╭─ PROVIDED RECORDS
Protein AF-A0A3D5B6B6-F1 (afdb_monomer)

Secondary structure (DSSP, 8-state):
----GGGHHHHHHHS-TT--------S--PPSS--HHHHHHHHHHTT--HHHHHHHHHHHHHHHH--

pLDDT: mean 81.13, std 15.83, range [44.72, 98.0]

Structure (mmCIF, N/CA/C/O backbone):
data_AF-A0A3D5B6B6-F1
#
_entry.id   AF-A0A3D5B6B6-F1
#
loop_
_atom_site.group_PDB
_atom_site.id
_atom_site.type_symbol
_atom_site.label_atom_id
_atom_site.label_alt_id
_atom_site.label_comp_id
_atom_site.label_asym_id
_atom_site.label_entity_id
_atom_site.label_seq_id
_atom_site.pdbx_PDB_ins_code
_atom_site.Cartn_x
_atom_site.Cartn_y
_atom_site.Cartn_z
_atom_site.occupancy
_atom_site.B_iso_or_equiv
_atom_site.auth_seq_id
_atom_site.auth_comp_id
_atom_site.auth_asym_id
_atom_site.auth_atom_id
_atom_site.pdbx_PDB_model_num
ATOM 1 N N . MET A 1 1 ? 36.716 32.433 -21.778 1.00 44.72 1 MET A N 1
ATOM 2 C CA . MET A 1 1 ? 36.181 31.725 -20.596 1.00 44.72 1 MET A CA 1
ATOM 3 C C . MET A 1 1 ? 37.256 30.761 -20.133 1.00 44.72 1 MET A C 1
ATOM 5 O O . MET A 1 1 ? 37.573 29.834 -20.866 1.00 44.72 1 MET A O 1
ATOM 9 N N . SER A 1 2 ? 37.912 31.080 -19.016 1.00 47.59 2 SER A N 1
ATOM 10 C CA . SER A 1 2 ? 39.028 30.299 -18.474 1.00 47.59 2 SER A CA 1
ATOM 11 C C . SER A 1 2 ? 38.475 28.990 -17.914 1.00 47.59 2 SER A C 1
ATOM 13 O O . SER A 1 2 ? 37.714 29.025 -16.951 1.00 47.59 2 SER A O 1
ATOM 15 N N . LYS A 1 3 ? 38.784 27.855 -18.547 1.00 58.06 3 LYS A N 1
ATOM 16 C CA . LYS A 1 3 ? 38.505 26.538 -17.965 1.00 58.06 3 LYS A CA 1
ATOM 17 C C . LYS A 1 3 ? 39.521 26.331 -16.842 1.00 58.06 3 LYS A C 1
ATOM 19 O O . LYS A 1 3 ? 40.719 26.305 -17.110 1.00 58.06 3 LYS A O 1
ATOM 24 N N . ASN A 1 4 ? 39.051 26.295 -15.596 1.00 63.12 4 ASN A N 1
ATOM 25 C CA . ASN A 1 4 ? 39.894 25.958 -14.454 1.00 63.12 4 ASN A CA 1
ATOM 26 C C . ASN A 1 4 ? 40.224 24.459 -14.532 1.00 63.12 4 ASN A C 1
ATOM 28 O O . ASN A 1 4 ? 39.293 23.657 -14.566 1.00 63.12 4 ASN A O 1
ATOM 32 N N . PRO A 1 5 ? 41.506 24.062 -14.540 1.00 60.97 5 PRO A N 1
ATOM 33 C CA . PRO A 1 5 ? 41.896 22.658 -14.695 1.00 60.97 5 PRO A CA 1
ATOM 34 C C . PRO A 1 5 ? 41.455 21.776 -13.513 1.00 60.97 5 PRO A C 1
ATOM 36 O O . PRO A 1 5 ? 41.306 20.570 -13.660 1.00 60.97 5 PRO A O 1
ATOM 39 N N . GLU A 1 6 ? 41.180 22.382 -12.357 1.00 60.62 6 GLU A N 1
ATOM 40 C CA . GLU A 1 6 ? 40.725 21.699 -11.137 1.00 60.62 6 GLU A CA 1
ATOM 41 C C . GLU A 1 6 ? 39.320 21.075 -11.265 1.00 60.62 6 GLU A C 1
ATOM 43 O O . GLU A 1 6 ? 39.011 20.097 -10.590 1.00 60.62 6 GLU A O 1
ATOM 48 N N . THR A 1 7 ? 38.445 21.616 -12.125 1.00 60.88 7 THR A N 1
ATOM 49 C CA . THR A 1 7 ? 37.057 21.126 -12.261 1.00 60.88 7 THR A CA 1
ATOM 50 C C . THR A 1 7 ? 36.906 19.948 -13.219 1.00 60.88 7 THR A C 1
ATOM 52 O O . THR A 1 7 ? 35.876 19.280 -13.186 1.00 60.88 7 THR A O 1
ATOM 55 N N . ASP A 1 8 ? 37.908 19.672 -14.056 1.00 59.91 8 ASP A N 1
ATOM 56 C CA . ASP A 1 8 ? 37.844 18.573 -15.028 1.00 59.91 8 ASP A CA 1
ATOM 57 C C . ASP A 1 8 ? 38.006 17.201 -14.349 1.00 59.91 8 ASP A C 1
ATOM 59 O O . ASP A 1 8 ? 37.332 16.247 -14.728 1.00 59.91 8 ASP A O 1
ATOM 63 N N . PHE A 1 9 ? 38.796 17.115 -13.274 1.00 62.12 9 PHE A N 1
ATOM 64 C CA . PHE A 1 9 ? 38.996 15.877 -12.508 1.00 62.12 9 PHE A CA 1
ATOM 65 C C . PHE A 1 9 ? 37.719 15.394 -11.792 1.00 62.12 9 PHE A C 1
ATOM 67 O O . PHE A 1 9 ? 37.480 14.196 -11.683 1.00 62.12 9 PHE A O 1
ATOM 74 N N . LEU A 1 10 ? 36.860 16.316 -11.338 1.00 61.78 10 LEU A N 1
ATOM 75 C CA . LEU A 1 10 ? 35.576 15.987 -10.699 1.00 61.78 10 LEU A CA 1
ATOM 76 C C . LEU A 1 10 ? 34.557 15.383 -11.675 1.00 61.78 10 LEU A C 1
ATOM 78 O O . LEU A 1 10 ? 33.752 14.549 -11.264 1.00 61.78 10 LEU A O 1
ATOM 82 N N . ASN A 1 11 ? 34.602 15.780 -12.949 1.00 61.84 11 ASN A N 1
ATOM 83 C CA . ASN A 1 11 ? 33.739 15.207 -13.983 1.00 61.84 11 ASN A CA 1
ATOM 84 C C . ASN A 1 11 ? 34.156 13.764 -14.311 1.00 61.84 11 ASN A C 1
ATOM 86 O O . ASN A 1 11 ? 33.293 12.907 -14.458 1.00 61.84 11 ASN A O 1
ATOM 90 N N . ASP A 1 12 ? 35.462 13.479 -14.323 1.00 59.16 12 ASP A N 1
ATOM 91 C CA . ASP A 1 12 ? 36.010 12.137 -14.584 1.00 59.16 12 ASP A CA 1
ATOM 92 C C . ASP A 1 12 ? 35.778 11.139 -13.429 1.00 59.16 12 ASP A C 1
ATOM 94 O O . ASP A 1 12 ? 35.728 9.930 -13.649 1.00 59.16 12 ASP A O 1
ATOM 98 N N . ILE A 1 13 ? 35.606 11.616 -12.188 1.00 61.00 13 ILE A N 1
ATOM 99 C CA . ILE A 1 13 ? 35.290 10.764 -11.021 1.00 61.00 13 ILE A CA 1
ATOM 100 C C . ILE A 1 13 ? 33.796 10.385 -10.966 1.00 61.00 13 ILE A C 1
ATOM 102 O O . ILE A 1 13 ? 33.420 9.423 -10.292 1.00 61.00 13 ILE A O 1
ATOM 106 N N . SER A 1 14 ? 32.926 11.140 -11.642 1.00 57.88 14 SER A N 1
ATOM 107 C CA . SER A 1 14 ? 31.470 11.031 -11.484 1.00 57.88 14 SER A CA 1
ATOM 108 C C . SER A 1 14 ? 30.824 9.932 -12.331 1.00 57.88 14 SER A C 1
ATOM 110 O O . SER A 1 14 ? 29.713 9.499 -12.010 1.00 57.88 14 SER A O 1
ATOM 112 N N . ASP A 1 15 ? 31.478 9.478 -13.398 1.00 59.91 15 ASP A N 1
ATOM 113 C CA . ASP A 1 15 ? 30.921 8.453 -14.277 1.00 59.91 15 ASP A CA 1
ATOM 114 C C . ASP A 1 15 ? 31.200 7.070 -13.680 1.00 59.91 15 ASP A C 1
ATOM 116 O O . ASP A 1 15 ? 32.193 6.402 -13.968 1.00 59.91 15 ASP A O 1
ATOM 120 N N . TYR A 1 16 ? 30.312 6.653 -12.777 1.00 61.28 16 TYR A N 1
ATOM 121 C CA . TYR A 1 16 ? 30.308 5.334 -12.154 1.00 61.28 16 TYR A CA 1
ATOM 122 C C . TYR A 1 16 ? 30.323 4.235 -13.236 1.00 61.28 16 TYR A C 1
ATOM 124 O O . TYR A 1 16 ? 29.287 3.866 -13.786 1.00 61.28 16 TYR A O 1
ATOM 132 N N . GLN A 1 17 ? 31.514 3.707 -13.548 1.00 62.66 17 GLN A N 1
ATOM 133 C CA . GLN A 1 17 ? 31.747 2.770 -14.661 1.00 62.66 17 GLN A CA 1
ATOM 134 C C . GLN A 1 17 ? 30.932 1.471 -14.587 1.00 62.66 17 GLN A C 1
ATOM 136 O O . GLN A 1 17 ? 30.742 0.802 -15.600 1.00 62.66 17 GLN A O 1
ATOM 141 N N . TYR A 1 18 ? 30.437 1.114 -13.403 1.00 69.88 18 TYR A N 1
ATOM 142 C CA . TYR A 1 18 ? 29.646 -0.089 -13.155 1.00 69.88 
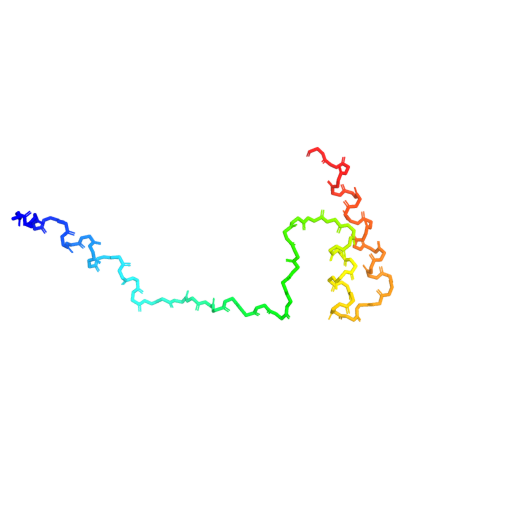18 TYR A CA 1
ATOM 143 C C . TYR A 1 18 ? 28.185 0.266 -12.856 1.00 69.88 18 TYR A C 1
ATOM 145 O O . TYR A 1 18 ? 27.634 -0.203 -11.868 1.00 69.88 18 TYR A O 1
ATOM 153 N N . GLY A 1 19 ? 27.578 1.131 -13.677 1.00 64.25 19 GLY A N 1
ATOM 154 C CA . GLY A 1 19 ? 26.196 1.621 -13.578 1.00 6
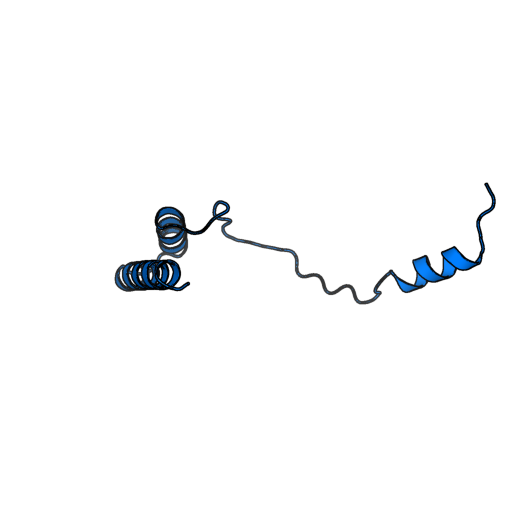4.25 19 GLY A CA 1
ATOM 155 C C . GLY A 1 19 ? 25.115 0.540 -13.559 1.00 64.25 19 GLY A C 1
ATOM 156 O O . GLY A 1 19 ? 24.377 0.378 -14.526 1.00 64.25 19 GLY A O 1
ATOM 157 N N . PHE A 1 20 ? 24.986 -0.176 -12.442 1.00 73.19 20 PHE A N 1
ATOM 158 C CA . PHE A 1 20 ? 23.837 -1.018 -12.142 1.00 73.19 20 PHE A CA 1
ATOM 159 C C . PHE A 1 20 ? 22.631 -0.110 -11.888 1.00 73.19 20 PHE A C 1
ATOM 161 O O . PHE A 1 20 ? 22.436 0.396 -10.784 1.00 73.19 20 PHE A O 1
ATOM 168 N N . SER A 1 21 ? 21.837 0.130 -12.927 1.00 70.44 21 SER A N 1
ATOM 169 C CA . SER A 1 21 ? 20.504 0.709 -12.802 1.00 70.44 21 SER A CA 1
ATOM 170 C C . SER A 1 21 ? 19.500 -0.301 -13.330 1.00 70.44 21 SER A C 1
ATOM 172 O O . SER A 1 21 ? 19.490 -0.583 -14.532 1.00 70.44 21 SER A O 1
ATOM 174 N N . ASP A 1 22 ? 18.653 -0.832 -12.458 1.00 73.19 22 ASP A N 1
ATOM 175 C CA . ASP A 1 22 ? 17.506 -1.593 -12.929 1.00 73.19 22 ASP A CA 1
ATOM 176 C C . ASP A 1 22 ? 16.476 -0.605 -13.484 1.00 73.19 22 ASP A C 1
ATOM 178 O O . ASP A 1 22 ? 16.110 0.353 -12.796 1.00 73.19 22 ASP A O 1
ATOM 182 N N . PRO A 1 23 ? 16.021 -0.776 -14.736 1.00 72.44 23 PRO A N 1
ATOM 183 C CA . PRO A 1 23 ? 14.954 0.052 -15.254 1.00 72.44 23 PRO A CA 1
ATOM 184 C C . PRO A 1 23 ? 13.680 -0.209 -14.449 1.00 72.44 23 PRO A C 1
ATOM 186 O O . PRO A 1 23 ? 13.254 -1.354 -14.272 1.00 72.44 23 PRO A O 1
ATOM 189 N N . ASP A 1 24 ? 13.047 0.878 -14.018 1.00 68.62 24 ASP A N 1
ATOM 190 C CA . ASP A 1 24 ? 11.744 0.896 -13.361 1.00 68.62 24 ASP A CA 1
ATOM 191 C C . ASP A 1 24 ? 10.657 0.320 -14.293 1.00 68.62 24 ASP A C 1
ATOM 193 O O . ASP A 1 24 ? 9.969 1.033 -15.027 1.00 68.62 24 ASP A O 1
ATOM 197 N N . THR A 1 25 ? 10.501 -1.002 -14.290 1.00 70.62 25 THR A N 1
ATOM 198 C CA . THR A 1 25 ? 9.520 -1.732 -15.104 1.00 70.62 25 THR A CA 1
ATOM 199 C C . THR A 1 25 ? 8.298 -2.079 -14.258 1.00 70.62 25 THR A C 1
ATOM 201 O O . THR A 1 25 ? 8.101 -3.204 -13.804 1.00 70.62 25 THR A O 1
ATOM 204 N N . PHE A 1 26 ? 7.446 -1.085 -14.011 1.00 71.44 26 PHE A N 1
ATOM 205 C CA . PHE A 1 26 ? 6.205 -1.301 -13.265 1.00 71.44 26 PHE A CA 1
ATOM 206 C C . PHE A 1 26 ? 5.093 -1.822 -14.184 1.00 71.44 26 PHE A C 1
ATOM 208 O O . PHE A 1 26 ? 4.729 -1.167 -15.157 1.00 71.44 26 PHE A O 1
ATOM 215 N N . VAL A 1 27 ? 4.494 -2.966 -13.835 1.00 71.69 27 VAL A N 1
ATOM 216 C CA . VAL A 1 27 ? 3.308 -3.517 -14.531 1.00 71.69 27 VAL A CA 1
ATOM 217 C C . VAL A 1 27 ? 2.066 -2.640 -14.311 1.00 71.69 27 VAL A C 1
ATOM 219 O O . 
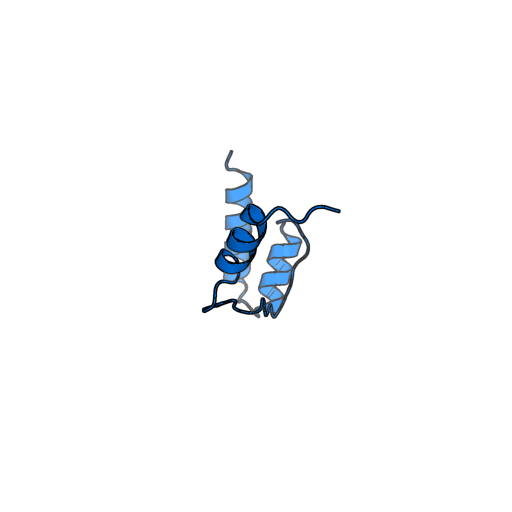VAL A 1 27 ? 1.180 -2.573 -15.157 1.00 71.69 27 VAL A O 1
ATOM 222 N N . PHE A 1 28 ? 2.008 -1.935 -13.181 1.00 78.50 28 PHE A N 1
ATOM 223 C CA . PHE A 1 28 ? 0.945 -0.997 -12.844 1.00 78.50 28 PHE A CA 1
ATOM 224 C C . PHE A 1 28 ? 1.507 0.143 -12.000 1.00 78.50 28 PHE A C 1
ATOM 226 O O . PHE A 1 28 ? 2.287 -0.088 -11.074 1.00 78.50 28 PHE A O 1
ATOM 233 N N . LYS A 1 29 ? 1.082 1.369 -12.303 1.
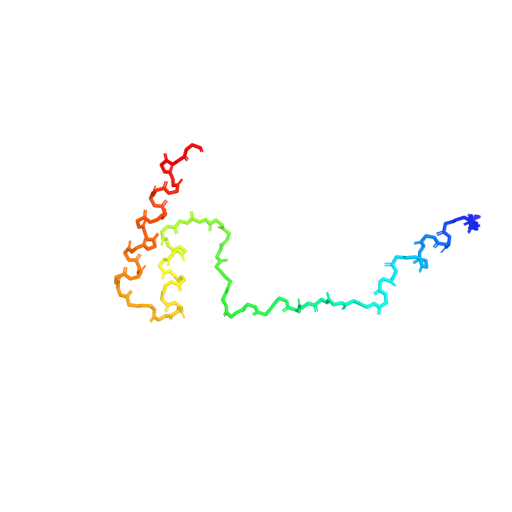00 81.12 29 LYS A N 1
ATOM 234 C CA . LYS A 1 29 ? 1.423 2.565 -11.537 1.00 81
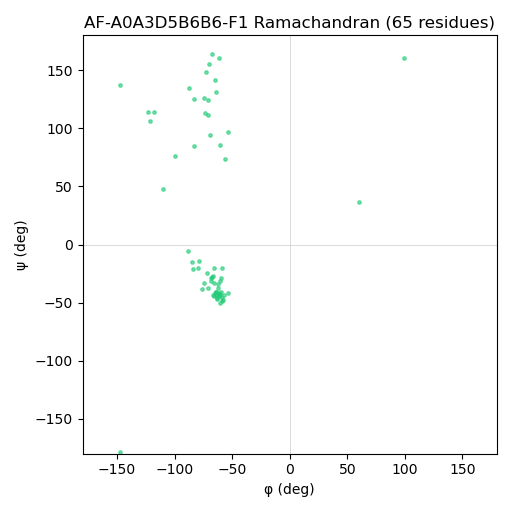.12 29 LYS A CA 1
ATOM 235 C C . LYS A 1 29 ? 0.131 3.207 -11.054 1.00 81.12 29 LYS A C 1
ATOM 237 O O . LYS A 1 29 ? -0.592 3.803 -11.847 1.00 81.12 29 LYS A O 1
ATOM 242 N N . SER A 1 30 ? -0.151 3.067 -9.763 1.00 83.69 30 SER A N 1
ATOM 243 C CA . SER A 1 30 ? -1.292 3.731 -9.138 1.00 83.69 30 SER A CA 1
ATOM 244 C C . SER A 1 30 ? -1.092 5.248 -9.106 1.00 83.69 30 SER A C 1
ATOM 246 O O . SER A 1 30 ? 0.028 5.759 -9.254 1.00 83.69 30 SER A O 1
ATOM 248 N N . ARG A 1 31 ? -2.179 5.989 -8.869 1.00 88.62 31 ARG A N 1
ATOM 249 C CA . ARG A 1 31 ? -2.087 7.431 -8.615 1.00 88.62 31 ARG A CA 1
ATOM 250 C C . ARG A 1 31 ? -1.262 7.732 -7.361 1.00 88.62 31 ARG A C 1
╰─
▶ EXERCISE GOAL
Send back an exact copy of only the lines from the line with "ATOM 198 C CA" up to and including the line with "ATOM 219 O O ." in the data above.

▶ RESPONSE
ATOM 198 C CA . THR A 1 25 ? 9.520 -1.732 -15.104 1.00 70.62 25 THR A CA 1
ATOM 199 C C . THR A 1 25 ? 8.298 -2.079 -14.258 1.00 70.62 25 THR A C 1
ATOM 201 O O . THR A 1 25 ? 8.101 -3.204 -13.804 1.00 70.62 25 THR A O 1
ATOM 204 N N . PHE A 1 26 ? 7.446 -1.085 -14.011 1.00 71.44 26 PHE A N 1
ATOM 205 C CA . PHE A 1 26 ? 6.205 -1.301 -13.265 1.00 71.44 26 PHE A CA 1
ATOM 206 C C . PHE A 1 26 ? 5.093 -1.822 -14.184 1.00 71.44 26 PHE A C 1
ATOM 208 O O . PHE A 1 26 ? 4.729 -1.167 -15.157 1.00 71.44 26 PHE A O 1
ATOM 215 N N . VAL A 1 27 ? 4.494 -2.966 -13.835 1.00 71.69 27 VAL A N 1
ATOM 216 C CA . VAL A 1 27 ? 3.308 -3.517 -14.531 1.00 71.69 27 VAL A CA 1
ATOM 217 C C . VAL A 1 27 ? 2.066 -2.640 -14.311 1.00 71.69 27 VAL A C 1
ATOM 219 O O . 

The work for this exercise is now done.